Copy out exactly the lines below that run from the one holding "ATOM 164 O O" to the one holding "ATOM 190 C C", keeping both of those lines and no others.

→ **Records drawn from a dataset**

= Beginning of Section =

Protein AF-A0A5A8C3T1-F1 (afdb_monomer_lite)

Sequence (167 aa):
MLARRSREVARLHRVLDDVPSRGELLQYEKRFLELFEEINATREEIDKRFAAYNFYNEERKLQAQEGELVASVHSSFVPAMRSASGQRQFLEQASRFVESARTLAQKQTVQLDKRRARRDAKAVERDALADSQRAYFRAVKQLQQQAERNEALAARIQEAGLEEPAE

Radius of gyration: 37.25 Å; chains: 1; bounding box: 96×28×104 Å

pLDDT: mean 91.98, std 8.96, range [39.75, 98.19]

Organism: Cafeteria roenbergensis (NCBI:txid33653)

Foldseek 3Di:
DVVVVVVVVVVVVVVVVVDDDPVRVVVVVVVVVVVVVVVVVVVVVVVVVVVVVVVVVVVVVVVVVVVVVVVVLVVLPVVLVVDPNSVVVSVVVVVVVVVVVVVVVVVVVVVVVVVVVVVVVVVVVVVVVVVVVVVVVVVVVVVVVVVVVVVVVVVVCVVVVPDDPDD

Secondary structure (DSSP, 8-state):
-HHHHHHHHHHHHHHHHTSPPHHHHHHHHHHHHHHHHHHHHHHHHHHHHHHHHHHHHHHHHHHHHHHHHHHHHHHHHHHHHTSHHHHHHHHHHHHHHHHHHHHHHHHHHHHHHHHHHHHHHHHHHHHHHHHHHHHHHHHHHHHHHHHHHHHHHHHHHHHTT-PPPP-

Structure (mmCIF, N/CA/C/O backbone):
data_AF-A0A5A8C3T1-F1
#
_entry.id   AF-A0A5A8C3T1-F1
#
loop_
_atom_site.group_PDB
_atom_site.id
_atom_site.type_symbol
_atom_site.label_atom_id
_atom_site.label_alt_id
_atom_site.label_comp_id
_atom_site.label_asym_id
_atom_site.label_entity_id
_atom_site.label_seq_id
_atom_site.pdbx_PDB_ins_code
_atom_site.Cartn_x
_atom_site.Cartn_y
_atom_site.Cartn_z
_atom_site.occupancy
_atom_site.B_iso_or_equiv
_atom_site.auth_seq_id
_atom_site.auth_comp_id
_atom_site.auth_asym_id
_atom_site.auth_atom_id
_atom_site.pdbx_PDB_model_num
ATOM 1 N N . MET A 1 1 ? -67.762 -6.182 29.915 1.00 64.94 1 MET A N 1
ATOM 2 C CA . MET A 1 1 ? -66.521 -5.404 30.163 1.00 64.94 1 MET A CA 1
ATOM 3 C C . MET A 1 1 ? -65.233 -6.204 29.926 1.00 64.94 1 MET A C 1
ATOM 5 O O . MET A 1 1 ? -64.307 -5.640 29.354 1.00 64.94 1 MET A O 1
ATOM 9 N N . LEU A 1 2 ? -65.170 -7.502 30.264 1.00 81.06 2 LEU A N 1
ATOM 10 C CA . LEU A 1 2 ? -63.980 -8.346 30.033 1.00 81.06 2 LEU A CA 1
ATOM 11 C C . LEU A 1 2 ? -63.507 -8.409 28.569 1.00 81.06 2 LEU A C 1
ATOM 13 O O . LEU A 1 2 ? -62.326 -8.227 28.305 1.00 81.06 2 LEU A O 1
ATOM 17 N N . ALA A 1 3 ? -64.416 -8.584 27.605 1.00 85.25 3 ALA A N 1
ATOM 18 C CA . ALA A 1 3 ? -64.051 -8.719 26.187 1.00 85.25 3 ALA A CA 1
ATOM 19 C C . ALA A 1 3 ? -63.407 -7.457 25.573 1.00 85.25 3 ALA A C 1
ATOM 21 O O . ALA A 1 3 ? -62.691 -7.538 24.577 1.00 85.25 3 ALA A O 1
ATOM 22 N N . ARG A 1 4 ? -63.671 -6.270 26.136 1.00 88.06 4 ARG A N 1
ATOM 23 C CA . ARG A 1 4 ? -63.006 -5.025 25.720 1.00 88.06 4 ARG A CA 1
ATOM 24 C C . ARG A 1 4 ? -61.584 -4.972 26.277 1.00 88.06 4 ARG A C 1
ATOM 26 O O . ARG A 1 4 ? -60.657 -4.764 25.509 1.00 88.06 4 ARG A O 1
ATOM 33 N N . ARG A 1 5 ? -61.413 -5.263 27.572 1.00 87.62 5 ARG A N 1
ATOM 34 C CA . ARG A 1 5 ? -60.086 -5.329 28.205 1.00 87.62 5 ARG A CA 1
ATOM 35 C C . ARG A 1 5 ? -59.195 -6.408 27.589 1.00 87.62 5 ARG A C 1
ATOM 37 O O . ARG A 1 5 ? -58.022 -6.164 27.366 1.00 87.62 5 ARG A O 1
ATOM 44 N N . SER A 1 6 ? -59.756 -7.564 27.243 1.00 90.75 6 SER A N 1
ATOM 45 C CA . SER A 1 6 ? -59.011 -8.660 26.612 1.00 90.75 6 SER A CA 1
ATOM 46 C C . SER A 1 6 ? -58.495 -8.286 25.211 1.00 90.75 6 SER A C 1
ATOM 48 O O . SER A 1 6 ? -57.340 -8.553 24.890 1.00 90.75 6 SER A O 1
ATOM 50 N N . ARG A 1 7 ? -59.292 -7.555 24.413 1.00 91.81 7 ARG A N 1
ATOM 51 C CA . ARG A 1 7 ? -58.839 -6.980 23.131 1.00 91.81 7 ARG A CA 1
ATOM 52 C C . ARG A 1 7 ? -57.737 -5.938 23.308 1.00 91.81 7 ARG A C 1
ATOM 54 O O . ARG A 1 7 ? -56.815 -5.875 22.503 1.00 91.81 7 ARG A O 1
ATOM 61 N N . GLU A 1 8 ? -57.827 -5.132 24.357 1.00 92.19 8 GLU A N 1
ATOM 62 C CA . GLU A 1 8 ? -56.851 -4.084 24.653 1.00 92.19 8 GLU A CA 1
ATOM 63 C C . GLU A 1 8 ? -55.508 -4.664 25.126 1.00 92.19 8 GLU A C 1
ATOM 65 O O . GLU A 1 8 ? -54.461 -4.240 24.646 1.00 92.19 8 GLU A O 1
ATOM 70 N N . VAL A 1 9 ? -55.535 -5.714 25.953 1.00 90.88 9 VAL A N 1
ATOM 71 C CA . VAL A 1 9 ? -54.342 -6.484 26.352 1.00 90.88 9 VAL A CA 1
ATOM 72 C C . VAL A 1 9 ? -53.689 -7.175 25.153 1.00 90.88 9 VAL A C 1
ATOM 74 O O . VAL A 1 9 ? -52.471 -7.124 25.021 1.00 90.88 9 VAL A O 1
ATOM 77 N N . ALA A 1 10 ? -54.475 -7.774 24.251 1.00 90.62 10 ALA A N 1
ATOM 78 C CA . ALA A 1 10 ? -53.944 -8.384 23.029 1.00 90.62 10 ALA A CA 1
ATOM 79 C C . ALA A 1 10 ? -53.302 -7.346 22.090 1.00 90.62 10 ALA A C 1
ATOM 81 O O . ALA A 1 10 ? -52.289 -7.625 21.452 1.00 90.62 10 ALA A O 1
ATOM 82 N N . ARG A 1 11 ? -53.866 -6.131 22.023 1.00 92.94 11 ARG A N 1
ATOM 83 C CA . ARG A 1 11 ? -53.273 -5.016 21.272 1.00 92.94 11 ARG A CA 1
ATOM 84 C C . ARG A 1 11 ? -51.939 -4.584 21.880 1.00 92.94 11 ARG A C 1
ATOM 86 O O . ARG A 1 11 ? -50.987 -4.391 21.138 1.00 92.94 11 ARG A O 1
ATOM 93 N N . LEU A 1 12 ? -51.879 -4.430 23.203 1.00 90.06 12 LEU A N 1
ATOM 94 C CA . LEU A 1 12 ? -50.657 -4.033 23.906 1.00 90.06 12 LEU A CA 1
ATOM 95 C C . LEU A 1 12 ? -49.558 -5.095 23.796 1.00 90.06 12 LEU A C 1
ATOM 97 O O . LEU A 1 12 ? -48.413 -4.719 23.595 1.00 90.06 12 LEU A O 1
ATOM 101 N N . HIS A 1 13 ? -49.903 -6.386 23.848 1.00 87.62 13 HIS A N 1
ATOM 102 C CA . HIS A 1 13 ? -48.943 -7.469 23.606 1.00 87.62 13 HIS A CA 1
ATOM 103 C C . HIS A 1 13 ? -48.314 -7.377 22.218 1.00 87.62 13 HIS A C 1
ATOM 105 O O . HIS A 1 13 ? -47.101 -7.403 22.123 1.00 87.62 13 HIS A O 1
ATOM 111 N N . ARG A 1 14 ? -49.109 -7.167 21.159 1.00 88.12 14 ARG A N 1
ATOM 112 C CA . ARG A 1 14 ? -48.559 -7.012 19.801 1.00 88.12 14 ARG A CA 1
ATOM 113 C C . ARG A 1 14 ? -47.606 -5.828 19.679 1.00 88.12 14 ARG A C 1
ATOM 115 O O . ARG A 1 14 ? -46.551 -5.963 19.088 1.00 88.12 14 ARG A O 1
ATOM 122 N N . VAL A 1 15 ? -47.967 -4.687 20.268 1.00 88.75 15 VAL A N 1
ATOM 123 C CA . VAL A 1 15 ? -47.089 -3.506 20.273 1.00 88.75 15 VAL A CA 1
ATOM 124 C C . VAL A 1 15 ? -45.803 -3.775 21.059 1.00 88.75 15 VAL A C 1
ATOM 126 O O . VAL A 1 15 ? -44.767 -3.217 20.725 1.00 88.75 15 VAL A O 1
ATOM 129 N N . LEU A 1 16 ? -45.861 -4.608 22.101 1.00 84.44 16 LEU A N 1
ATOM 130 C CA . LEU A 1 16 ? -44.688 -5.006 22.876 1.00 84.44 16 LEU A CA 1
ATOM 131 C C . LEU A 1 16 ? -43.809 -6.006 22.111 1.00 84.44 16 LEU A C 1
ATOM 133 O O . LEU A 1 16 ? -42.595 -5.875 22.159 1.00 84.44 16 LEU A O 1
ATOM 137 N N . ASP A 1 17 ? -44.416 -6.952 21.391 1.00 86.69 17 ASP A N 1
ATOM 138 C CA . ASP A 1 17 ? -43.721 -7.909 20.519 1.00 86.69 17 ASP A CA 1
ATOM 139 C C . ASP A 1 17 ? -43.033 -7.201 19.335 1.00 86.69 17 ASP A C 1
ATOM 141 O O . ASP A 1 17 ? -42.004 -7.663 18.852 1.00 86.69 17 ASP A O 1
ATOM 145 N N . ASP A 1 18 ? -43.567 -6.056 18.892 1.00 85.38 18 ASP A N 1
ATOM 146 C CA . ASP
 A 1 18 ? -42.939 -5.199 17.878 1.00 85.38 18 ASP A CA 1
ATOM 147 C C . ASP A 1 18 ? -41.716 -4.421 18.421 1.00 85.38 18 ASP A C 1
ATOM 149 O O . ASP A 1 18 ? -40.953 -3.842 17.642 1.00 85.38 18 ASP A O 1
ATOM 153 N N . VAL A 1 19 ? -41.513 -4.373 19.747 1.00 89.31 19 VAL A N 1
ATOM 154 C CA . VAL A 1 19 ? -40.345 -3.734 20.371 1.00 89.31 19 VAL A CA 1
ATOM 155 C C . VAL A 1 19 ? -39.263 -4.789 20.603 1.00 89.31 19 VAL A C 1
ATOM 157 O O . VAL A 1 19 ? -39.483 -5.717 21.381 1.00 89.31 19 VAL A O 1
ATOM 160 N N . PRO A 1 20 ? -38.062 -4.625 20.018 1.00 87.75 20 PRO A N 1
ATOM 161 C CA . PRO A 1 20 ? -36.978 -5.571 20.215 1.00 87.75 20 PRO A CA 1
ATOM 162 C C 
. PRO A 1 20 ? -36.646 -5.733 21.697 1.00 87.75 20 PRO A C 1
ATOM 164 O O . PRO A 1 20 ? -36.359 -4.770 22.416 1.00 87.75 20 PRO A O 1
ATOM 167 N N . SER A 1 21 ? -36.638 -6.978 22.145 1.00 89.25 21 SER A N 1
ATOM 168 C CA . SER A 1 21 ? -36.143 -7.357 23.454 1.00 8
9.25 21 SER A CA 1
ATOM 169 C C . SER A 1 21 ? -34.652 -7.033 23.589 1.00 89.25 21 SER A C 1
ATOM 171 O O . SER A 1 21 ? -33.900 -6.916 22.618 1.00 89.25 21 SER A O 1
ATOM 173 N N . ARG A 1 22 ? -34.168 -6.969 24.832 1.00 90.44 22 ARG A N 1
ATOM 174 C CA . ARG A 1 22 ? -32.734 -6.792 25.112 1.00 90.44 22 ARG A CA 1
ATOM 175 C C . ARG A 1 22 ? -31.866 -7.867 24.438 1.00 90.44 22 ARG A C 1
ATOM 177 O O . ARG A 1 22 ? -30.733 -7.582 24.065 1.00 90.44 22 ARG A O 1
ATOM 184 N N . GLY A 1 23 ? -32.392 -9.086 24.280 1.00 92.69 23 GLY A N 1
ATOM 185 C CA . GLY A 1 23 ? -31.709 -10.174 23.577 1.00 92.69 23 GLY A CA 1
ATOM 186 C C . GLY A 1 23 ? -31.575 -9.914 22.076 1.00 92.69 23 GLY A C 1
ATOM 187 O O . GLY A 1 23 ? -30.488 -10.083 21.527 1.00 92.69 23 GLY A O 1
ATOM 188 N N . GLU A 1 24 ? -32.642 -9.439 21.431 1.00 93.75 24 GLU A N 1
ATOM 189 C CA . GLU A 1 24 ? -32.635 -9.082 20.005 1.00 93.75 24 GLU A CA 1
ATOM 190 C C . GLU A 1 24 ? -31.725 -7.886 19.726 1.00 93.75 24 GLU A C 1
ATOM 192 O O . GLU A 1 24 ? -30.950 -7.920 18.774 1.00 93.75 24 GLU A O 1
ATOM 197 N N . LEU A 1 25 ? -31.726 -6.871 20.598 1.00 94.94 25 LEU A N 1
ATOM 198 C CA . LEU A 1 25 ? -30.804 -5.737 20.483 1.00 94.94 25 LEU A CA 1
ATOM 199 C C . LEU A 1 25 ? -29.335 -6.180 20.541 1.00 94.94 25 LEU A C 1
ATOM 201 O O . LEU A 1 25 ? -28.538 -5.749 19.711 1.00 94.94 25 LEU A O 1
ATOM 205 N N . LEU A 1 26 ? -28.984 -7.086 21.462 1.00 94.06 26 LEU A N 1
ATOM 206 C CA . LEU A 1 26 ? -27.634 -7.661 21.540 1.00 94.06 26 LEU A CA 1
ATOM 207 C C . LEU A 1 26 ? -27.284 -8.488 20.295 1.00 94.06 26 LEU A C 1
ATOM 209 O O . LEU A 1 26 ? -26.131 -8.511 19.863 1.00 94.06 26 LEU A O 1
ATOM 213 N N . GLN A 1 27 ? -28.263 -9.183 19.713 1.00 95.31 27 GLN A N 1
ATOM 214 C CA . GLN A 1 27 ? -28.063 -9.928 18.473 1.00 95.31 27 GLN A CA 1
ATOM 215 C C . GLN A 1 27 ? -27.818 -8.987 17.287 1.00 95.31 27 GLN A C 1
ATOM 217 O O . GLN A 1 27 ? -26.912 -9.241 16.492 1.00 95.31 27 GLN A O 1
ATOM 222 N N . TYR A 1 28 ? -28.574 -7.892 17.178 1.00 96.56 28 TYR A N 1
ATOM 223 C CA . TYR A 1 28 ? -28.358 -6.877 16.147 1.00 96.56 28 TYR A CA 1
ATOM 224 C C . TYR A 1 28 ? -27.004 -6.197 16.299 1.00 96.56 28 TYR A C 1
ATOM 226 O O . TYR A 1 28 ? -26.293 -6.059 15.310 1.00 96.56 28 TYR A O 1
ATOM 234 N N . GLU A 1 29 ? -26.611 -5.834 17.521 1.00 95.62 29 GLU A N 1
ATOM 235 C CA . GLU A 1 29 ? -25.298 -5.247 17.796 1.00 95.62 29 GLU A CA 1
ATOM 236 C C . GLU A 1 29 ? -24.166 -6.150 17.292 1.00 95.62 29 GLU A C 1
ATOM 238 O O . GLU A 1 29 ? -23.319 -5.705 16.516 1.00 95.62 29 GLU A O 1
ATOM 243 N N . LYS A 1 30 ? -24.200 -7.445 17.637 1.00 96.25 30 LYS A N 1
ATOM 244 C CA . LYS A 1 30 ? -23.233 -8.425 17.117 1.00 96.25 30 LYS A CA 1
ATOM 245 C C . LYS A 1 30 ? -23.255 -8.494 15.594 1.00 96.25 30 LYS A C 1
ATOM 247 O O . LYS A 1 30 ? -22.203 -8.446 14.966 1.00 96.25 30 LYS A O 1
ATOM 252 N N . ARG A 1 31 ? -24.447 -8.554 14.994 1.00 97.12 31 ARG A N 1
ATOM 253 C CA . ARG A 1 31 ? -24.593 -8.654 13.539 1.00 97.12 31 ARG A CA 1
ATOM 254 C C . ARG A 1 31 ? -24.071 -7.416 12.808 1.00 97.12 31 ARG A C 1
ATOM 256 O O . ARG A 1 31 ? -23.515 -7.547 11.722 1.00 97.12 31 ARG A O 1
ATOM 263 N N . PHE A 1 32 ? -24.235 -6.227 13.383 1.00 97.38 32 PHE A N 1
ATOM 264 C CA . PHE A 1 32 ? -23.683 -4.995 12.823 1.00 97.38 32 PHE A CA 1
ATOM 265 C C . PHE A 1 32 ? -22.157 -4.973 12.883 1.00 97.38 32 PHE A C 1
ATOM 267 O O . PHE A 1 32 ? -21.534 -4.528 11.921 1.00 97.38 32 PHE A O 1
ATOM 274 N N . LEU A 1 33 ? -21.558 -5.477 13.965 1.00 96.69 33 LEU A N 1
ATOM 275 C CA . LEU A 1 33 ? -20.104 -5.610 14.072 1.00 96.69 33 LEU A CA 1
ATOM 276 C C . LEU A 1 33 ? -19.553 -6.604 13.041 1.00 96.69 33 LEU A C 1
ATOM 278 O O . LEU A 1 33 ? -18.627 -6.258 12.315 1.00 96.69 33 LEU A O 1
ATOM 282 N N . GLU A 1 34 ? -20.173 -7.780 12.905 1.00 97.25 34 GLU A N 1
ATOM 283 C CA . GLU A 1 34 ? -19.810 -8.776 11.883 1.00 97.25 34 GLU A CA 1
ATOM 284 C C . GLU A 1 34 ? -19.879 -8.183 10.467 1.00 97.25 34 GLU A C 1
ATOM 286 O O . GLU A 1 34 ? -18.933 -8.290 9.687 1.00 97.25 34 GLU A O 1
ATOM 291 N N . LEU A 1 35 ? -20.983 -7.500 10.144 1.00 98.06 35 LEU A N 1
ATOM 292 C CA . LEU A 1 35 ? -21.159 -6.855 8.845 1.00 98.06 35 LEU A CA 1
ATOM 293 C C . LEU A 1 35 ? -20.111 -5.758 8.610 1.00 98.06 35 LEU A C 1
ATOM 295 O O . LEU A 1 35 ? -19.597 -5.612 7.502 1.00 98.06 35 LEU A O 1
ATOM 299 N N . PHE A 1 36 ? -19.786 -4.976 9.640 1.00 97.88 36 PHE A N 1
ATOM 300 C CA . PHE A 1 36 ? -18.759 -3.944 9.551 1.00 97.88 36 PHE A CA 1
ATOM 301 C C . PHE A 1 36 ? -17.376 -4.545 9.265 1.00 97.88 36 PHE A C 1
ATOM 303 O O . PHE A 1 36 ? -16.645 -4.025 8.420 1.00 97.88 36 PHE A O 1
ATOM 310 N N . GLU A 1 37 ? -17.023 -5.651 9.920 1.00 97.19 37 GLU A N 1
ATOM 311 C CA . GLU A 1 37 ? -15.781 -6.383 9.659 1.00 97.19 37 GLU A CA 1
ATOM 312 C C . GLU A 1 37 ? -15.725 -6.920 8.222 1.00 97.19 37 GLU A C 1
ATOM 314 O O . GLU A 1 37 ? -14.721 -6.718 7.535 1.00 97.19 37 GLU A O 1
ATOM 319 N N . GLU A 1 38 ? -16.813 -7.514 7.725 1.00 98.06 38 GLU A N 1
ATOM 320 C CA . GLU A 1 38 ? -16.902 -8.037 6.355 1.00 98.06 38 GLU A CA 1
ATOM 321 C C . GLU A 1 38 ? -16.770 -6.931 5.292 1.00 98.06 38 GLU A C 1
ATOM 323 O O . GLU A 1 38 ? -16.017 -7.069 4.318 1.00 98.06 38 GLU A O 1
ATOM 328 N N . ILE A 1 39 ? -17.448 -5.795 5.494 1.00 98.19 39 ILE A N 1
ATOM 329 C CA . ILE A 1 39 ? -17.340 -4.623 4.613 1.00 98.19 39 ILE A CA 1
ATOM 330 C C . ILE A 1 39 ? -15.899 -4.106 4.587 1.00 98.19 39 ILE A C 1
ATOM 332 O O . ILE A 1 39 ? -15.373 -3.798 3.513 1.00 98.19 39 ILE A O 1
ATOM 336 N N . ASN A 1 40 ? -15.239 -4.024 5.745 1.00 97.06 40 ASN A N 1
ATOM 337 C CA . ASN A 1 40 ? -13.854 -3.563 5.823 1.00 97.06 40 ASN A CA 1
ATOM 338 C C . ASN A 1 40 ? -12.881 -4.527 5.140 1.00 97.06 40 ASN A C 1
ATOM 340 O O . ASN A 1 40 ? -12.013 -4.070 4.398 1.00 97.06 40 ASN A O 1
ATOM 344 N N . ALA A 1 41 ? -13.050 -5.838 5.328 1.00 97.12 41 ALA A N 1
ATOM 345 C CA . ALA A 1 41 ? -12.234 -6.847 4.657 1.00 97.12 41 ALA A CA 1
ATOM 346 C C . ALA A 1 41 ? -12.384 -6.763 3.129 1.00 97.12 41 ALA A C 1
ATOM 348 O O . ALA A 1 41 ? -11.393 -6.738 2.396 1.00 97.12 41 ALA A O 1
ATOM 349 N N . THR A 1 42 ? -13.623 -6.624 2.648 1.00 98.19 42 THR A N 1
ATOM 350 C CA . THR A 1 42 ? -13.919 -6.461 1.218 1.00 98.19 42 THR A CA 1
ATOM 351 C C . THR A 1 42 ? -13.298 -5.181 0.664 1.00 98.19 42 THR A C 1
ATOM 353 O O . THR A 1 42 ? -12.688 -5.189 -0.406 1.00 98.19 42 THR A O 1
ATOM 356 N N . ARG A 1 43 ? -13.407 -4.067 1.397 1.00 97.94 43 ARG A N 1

= End of Section =

→ **Reply to the exercise**
ATOM 164 O O . PRO A 1 20 ? -36.359 -4.770 22.416 1.00 87.75 20 PRO A O 1
ATOM 167 N N . SER A 1 21 ? -36.638 -6.978 22.145 1.00 89.25 21 SER A N 1
ATOM 168 C CA . SER A 1 21 ? -36.143 -7.357 23.454 1.00 8
9.25 21 SER A CA 1
ATOM 169 C C . SER A 1 21 ? -34.652 -7.033 23.589 1.00 89.25 21 SER A C 1
ATOM 171 O O . SER A 1 21 ? -33.900 -6.916 22.618 1.00 89.25 21 SER A O 1
ATOM 173 N N . ARG A 1 22 ? -34.168 -6.969 24.832 1.00 90.44 22 ARG A N 1
ATOM 174 C CA . ARG A 1 22 ? -32.734 -6.792 25.112 1.00 90.44 22 ARG A CA 1
ATOM 175 C C . ARG A 1 22 ? -31.866 -7.867 24.438 1.00 90.44 22 ARG A C 1
ATOM 177 O O . ARG A 1 22 ? -30.733 -7.582 24.065 1.00 90.44 22 ARG A O 1
ATOM 184 N N . GLY A 1 23 ? -32.392 -9.086 24.280 1.00 92.69 23 GLY A N 1
ATOM 185 C CA . GLY A 1 23 ? -31.709 -10.174 23.577 1.00 92.69 23 GLY A CA 1
ATOM 186 C C . GLY A 1 23 ? -31.575 -9.914 22.076 1.00 92.69 23 GLY A C 1
ATOM 187 O O . GLY A 1 23 ? -30.488 -10.083 21.527 1.00 92.69 23 GLY A O 1
ATOM 188 N N . GLU A 1 24 ? -32.642 -9.439 21.431 1.00 93.75 24 GLU A N 1
ATOM 189 C CA . GLU A 1 24 ? -32.635 -9.082 20.005 1.00 93.75 24 GLU A CA 1
ATOM 190 C C . GLU A 1 24 ? -31.725 -7.886 19.726 1.00 93.75 24 GLU A C 1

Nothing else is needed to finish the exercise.